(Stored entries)
________________________

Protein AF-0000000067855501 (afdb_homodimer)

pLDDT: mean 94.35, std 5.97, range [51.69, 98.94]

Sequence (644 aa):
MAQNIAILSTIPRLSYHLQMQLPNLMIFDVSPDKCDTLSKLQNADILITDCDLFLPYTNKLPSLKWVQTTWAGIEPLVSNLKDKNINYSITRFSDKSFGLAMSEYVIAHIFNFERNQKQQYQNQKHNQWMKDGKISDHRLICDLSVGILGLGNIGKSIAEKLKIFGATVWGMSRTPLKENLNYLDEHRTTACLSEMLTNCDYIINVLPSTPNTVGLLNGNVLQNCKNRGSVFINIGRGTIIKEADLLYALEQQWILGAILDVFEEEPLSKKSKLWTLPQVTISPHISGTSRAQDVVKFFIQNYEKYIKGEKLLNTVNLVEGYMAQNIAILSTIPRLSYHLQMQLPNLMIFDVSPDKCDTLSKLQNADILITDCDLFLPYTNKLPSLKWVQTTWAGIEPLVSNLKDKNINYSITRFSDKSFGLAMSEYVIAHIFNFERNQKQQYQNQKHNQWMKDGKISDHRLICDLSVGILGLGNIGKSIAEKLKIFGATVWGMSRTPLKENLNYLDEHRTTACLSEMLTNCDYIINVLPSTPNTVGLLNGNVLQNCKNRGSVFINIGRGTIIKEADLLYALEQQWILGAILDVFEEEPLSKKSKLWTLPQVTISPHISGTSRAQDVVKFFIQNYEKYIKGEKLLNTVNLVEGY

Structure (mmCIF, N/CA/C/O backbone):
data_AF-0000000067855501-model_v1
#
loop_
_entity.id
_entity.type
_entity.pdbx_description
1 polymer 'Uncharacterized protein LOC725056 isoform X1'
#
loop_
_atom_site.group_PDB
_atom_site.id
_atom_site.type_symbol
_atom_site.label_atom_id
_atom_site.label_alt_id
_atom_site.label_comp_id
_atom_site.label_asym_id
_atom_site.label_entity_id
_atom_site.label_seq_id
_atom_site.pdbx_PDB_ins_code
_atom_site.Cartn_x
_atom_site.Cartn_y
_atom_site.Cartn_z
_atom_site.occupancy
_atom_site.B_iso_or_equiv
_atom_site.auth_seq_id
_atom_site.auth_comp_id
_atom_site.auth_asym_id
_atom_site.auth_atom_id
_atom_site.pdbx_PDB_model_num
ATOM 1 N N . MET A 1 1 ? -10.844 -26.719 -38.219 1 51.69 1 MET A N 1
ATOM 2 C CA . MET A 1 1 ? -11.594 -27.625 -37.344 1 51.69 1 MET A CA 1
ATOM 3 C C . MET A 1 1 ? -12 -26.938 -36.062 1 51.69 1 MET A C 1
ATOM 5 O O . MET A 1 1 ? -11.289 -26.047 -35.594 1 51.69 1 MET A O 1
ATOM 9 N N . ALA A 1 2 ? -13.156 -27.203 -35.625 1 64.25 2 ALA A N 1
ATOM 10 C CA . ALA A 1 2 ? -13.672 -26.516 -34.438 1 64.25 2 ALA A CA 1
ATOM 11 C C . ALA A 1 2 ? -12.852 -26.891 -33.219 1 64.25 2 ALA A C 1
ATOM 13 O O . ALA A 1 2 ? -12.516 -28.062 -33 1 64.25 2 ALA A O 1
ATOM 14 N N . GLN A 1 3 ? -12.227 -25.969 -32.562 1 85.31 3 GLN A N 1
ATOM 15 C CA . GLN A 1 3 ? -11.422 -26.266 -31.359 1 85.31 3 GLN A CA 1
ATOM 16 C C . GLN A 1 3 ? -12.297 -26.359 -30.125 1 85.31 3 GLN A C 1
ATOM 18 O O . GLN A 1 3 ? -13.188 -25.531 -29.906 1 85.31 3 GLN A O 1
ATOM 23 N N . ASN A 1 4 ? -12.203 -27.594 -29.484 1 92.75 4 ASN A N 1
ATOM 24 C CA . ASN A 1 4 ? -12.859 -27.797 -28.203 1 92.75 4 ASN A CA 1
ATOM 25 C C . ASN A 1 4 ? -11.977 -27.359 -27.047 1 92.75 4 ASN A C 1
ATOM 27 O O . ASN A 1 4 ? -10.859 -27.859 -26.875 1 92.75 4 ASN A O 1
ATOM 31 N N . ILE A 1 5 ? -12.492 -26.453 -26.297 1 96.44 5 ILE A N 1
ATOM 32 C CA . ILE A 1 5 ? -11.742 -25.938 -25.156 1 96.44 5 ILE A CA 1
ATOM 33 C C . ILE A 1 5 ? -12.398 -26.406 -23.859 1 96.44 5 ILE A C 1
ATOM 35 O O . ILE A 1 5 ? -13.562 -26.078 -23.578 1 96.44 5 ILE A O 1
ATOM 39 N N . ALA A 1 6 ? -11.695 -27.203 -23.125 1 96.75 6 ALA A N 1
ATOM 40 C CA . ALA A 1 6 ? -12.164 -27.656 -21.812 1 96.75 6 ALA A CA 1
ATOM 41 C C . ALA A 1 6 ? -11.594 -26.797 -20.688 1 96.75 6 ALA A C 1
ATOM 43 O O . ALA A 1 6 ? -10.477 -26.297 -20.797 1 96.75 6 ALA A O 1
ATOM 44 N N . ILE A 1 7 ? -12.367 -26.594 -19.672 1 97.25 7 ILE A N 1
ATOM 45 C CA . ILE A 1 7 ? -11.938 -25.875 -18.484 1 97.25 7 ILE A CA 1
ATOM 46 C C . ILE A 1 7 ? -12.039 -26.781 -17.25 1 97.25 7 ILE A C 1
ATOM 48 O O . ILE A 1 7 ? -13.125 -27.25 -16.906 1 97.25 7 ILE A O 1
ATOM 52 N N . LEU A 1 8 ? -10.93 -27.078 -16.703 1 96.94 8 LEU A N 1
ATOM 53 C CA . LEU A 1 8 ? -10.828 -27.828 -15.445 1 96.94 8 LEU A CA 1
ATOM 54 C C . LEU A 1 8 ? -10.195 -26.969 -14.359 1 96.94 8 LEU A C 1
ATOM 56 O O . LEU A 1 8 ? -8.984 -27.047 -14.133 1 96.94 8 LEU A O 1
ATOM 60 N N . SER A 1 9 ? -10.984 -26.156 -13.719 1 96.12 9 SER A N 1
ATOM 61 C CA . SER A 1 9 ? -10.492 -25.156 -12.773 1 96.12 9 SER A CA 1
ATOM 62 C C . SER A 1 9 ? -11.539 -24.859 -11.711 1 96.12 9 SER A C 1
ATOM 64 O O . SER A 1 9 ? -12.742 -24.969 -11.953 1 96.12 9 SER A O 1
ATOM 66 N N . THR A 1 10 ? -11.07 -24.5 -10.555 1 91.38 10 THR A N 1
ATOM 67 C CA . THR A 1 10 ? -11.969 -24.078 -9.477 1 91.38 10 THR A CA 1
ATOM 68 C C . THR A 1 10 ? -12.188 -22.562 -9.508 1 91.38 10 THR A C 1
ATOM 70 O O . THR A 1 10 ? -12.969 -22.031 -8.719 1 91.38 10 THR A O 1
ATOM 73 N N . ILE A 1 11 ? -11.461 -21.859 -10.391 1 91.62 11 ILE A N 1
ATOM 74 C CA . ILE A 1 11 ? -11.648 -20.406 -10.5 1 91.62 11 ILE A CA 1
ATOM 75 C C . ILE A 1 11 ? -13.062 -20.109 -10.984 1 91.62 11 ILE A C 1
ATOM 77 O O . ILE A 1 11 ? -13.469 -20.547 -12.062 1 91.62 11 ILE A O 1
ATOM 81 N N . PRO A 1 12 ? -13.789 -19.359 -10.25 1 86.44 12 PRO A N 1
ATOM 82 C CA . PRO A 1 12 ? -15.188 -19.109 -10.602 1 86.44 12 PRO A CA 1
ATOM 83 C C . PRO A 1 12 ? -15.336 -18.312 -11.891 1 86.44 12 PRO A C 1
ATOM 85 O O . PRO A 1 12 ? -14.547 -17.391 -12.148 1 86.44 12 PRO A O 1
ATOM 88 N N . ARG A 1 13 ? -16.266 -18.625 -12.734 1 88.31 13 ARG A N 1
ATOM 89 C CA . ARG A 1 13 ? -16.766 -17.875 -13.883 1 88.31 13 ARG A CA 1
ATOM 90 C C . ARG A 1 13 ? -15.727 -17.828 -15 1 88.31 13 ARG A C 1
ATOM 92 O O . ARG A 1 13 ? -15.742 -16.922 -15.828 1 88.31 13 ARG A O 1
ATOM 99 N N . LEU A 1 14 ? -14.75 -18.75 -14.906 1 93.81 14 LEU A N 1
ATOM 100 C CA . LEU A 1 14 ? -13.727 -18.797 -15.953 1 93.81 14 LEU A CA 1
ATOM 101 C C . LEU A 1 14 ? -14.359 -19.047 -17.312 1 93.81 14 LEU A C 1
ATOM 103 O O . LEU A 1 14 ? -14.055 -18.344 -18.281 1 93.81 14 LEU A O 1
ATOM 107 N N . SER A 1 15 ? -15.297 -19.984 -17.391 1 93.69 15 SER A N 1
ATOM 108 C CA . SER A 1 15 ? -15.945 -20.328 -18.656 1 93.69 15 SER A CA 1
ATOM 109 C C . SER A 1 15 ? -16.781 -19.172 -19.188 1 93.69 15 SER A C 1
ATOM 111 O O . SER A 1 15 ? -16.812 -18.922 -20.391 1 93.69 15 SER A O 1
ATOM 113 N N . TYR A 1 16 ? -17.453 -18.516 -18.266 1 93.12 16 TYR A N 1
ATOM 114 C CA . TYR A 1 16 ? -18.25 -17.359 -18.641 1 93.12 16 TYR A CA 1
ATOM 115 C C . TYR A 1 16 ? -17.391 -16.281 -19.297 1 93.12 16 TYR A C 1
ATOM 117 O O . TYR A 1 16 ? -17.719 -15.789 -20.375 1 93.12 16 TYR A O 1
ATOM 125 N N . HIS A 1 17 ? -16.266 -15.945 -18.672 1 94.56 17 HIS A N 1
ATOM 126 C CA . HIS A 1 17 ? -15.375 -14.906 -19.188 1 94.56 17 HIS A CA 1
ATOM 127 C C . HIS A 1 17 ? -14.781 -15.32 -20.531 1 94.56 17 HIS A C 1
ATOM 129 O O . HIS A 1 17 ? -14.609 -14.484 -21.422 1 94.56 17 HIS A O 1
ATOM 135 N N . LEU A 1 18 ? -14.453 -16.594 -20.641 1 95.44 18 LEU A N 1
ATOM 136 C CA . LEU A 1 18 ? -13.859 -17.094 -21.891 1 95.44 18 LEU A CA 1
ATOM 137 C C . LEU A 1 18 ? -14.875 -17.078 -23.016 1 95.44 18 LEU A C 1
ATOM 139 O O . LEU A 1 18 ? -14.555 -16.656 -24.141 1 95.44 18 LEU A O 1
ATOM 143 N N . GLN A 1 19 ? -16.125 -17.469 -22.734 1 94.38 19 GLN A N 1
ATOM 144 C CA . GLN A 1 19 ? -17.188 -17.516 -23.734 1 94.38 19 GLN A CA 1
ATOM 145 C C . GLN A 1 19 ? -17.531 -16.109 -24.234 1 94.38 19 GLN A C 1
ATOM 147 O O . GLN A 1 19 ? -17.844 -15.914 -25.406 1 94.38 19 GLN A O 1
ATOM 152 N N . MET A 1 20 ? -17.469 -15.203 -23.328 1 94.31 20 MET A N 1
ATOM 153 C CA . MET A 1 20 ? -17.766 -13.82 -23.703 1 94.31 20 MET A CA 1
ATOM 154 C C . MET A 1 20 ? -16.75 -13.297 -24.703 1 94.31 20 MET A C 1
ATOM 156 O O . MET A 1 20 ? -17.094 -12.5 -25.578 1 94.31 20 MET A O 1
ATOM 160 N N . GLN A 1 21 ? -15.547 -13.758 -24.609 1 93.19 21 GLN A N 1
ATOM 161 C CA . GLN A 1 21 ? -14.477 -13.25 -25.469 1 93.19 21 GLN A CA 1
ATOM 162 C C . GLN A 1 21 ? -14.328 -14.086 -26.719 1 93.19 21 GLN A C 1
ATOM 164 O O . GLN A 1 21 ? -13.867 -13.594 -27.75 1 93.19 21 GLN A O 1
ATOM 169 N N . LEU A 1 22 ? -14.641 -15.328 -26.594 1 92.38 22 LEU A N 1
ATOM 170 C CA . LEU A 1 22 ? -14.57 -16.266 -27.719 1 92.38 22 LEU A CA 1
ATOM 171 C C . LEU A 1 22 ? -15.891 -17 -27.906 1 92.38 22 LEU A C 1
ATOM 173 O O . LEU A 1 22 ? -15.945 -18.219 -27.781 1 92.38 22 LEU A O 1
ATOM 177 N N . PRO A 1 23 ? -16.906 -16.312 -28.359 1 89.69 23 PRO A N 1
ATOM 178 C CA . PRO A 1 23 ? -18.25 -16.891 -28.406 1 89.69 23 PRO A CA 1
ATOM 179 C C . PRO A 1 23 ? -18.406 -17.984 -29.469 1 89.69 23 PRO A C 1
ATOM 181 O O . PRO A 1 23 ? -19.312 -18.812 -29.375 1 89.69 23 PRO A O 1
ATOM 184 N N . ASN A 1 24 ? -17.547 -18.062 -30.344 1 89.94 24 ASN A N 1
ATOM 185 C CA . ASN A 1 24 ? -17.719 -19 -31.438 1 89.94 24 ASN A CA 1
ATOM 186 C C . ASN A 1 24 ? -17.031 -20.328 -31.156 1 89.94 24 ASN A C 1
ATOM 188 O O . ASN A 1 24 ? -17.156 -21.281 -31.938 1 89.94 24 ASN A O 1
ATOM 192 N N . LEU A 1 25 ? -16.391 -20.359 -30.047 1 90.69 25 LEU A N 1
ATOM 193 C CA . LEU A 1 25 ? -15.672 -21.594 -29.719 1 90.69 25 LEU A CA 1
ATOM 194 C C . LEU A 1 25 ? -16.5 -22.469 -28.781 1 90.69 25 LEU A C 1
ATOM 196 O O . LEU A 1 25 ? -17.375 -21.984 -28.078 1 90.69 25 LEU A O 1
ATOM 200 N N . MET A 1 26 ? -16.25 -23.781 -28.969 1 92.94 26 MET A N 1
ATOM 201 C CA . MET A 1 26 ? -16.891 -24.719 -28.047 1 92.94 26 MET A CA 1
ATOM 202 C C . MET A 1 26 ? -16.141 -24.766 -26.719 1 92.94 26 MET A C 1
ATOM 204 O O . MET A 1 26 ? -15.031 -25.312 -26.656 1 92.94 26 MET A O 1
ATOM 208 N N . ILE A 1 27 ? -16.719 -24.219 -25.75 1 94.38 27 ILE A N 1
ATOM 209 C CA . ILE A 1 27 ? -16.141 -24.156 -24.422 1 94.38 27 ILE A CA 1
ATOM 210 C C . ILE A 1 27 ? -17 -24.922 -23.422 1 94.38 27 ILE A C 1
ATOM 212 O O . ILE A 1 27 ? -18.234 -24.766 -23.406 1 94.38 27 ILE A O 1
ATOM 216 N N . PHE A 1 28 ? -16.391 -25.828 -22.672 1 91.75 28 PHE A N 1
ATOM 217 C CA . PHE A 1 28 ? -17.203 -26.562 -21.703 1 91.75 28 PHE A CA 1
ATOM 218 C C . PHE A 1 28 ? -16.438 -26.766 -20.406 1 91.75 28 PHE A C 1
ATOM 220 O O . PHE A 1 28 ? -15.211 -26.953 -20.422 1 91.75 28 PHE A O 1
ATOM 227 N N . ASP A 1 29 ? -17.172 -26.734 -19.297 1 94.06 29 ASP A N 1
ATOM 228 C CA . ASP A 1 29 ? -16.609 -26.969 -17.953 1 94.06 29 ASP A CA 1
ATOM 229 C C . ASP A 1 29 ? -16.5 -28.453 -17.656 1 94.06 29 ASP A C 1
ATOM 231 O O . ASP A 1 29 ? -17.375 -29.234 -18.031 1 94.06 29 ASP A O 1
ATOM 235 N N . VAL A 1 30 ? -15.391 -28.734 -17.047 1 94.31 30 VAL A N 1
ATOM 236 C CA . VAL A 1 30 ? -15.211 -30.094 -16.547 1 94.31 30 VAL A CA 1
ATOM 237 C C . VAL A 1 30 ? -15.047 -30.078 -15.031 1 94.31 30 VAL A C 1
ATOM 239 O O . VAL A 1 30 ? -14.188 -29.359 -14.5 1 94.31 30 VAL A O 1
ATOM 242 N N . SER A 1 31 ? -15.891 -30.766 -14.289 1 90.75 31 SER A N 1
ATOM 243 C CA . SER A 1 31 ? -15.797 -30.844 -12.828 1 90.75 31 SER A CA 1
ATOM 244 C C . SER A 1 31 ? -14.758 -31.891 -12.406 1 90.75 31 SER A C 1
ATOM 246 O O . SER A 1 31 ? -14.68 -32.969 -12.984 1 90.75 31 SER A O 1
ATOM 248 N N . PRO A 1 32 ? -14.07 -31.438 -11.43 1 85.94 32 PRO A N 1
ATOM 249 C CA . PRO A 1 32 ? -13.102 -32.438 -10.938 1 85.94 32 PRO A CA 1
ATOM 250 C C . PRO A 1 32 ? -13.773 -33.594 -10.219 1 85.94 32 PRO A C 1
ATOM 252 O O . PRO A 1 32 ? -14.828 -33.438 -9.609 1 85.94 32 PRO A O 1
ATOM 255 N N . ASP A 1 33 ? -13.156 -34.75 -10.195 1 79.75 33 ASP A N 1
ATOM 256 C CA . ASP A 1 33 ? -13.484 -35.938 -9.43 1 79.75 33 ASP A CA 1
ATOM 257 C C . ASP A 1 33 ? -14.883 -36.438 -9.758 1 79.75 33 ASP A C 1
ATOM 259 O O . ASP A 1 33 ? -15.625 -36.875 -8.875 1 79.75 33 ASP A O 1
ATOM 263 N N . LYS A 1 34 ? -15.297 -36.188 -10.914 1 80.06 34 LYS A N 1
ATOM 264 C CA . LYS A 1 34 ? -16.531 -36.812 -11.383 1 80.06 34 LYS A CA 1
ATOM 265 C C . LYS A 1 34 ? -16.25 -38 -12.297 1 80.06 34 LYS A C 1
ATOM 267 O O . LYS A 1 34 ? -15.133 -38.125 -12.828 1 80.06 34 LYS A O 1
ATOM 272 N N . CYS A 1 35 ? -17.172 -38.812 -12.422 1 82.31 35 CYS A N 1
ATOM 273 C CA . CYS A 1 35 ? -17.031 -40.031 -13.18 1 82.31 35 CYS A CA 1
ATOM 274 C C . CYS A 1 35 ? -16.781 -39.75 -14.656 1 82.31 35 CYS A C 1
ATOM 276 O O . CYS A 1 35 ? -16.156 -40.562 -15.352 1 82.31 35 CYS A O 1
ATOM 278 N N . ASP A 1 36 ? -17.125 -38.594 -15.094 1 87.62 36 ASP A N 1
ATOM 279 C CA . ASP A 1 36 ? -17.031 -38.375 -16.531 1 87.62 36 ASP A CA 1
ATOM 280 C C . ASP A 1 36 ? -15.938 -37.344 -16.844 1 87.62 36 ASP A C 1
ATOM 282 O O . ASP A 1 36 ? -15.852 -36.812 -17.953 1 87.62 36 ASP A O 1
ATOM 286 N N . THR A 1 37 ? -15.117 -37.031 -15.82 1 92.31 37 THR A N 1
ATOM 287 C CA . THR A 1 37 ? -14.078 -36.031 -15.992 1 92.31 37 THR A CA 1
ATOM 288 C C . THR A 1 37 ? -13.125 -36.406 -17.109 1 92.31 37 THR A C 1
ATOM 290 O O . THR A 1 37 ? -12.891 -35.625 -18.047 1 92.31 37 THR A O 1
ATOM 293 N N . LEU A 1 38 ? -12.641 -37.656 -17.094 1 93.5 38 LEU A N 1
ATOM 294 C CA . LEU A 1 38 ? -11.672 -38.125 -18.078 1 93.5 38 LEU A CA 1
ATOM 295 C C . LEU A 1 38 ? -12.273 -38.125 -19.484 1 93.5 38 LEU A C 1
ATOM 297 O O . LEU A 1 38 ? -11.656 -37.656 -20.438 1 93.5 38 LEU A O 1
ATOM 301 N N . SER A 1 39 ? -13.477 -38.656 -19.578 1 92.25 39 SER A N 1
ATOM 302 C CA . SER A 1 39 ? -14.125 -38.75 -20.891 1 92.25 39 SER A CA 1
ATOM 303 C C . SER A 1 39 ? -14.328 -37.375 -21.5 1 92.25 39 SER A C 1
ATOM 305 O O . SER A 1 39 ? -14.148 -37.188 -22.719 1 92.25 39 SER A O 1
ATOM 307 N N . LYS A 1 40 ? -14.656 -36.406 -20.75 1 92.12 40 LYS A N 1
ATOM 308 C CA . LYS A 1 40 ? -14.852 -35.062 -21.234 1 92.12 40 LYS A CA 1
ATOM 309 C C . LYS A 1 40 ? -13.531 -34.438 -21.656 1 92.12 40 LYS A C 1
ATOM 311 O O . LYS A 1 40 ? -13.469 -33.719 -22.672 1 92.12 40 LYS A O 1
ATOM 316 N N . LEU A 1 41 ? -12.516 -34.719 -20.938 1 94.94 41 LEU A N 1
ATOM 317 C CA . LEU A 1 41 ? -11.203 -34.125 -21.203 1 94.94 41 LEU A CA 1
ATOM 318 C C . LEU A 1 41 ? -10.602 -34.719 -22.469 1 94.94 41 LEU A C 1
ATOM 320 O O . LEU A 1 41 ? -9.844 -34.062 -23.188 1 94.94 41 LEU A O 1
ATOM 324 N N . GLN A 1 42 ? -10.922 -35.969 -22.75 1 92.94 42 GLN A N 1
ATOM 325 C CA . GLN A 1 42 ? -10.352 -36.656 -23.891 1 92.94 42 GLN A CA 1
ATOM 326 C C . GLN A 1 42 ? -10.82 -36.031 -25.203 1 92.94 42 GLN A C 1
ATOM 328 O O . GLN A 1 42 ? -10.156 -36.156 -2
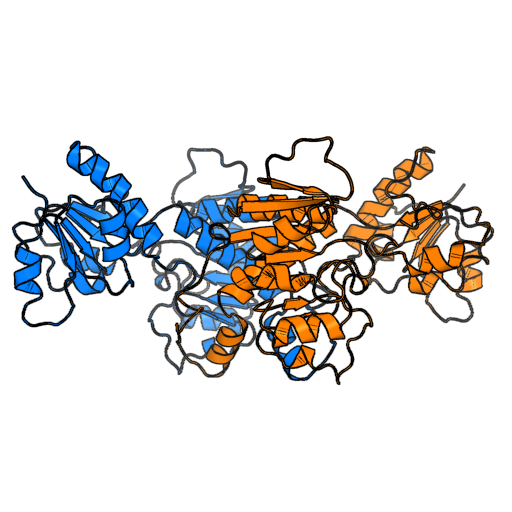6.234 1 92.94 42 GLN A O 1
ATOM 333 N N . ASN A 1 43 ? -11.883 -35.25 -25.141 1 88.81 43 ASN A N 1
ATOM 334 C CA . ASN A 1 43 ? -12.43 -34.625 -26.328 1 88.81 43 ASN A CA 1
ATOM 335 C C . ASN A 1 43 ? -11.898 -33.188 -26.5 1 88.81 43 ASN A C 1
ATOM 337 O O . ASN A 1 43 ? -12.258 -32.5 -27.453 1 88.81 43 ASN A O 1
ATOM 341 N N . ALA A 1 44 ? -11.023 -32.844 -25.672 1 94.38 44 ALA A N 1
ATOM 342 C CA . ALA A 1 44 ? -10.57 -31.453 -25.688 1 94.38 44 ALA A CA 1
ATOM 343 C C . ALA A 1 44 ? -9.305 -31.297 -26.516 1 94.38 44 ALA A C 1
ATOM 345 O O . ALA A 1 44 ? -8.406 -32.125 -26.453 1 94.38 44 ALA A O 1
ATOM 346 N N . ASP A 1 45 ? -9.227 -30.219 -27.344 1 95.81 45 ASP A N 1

________________________

— WHAT YOU NEED TO DO —
Only the lines above from the line containing "ATOM 171 C C" through the line containing "ATOM 192 N N" should be retyped, exactly and with both ends included.

— RESPONSE TO THIS EXERCISE —
ATOM 171 C C . LEU A 1 22 ? -15.891 -17 -27.906 1 92.38 22 LEU A C 1
ATOM 173 O O . LEU A 1 22 ? -15.945 -18.219 -27.781 1 92.38 22 LEU A O 1
ATOM 177 N N . PRO A 1 23 ? -16.906 -16.312 -28.359 1 89.69 23 PRO A N 1
ATOM 178 C CA . PRO A 1 23 ? -18.25 -16.891 -28.406 1 89.69 23 PRO A CA 1
ATOM 179 C C . PRO A 1 23 ? -18.406 -17.984 -29.469 1 89.69 23 PRO A C 1
ATOM 181 O O . PRO A 1 23 ? -19.312 -18.812 -29.375 1 89.69 23 PRO A O 1
ATOM 184 N N . ASN A 1 24 ? -17.547 -18.062 -30.344 1 89.94 24 ASN A N 1
ATOM 185 C CA . ASN A 1 24 ? -17.719 -19 -31.438 1 89.94 24 ASN A CA 1
ATOM 186 C C . ASN A 1 24 ? -17.031 -20.328 -31.156 1 89.94 24 ASN A C 1
ATOM 188 O O . ASN A 1 24 ? -17.156 -21.281 -31.938 1 89.94 24 ASN A O 1
ATOM 192 N N . LEU A 1 25 ? -16.391 -20.359 -30.047 1 90.69 25 LEU A N 1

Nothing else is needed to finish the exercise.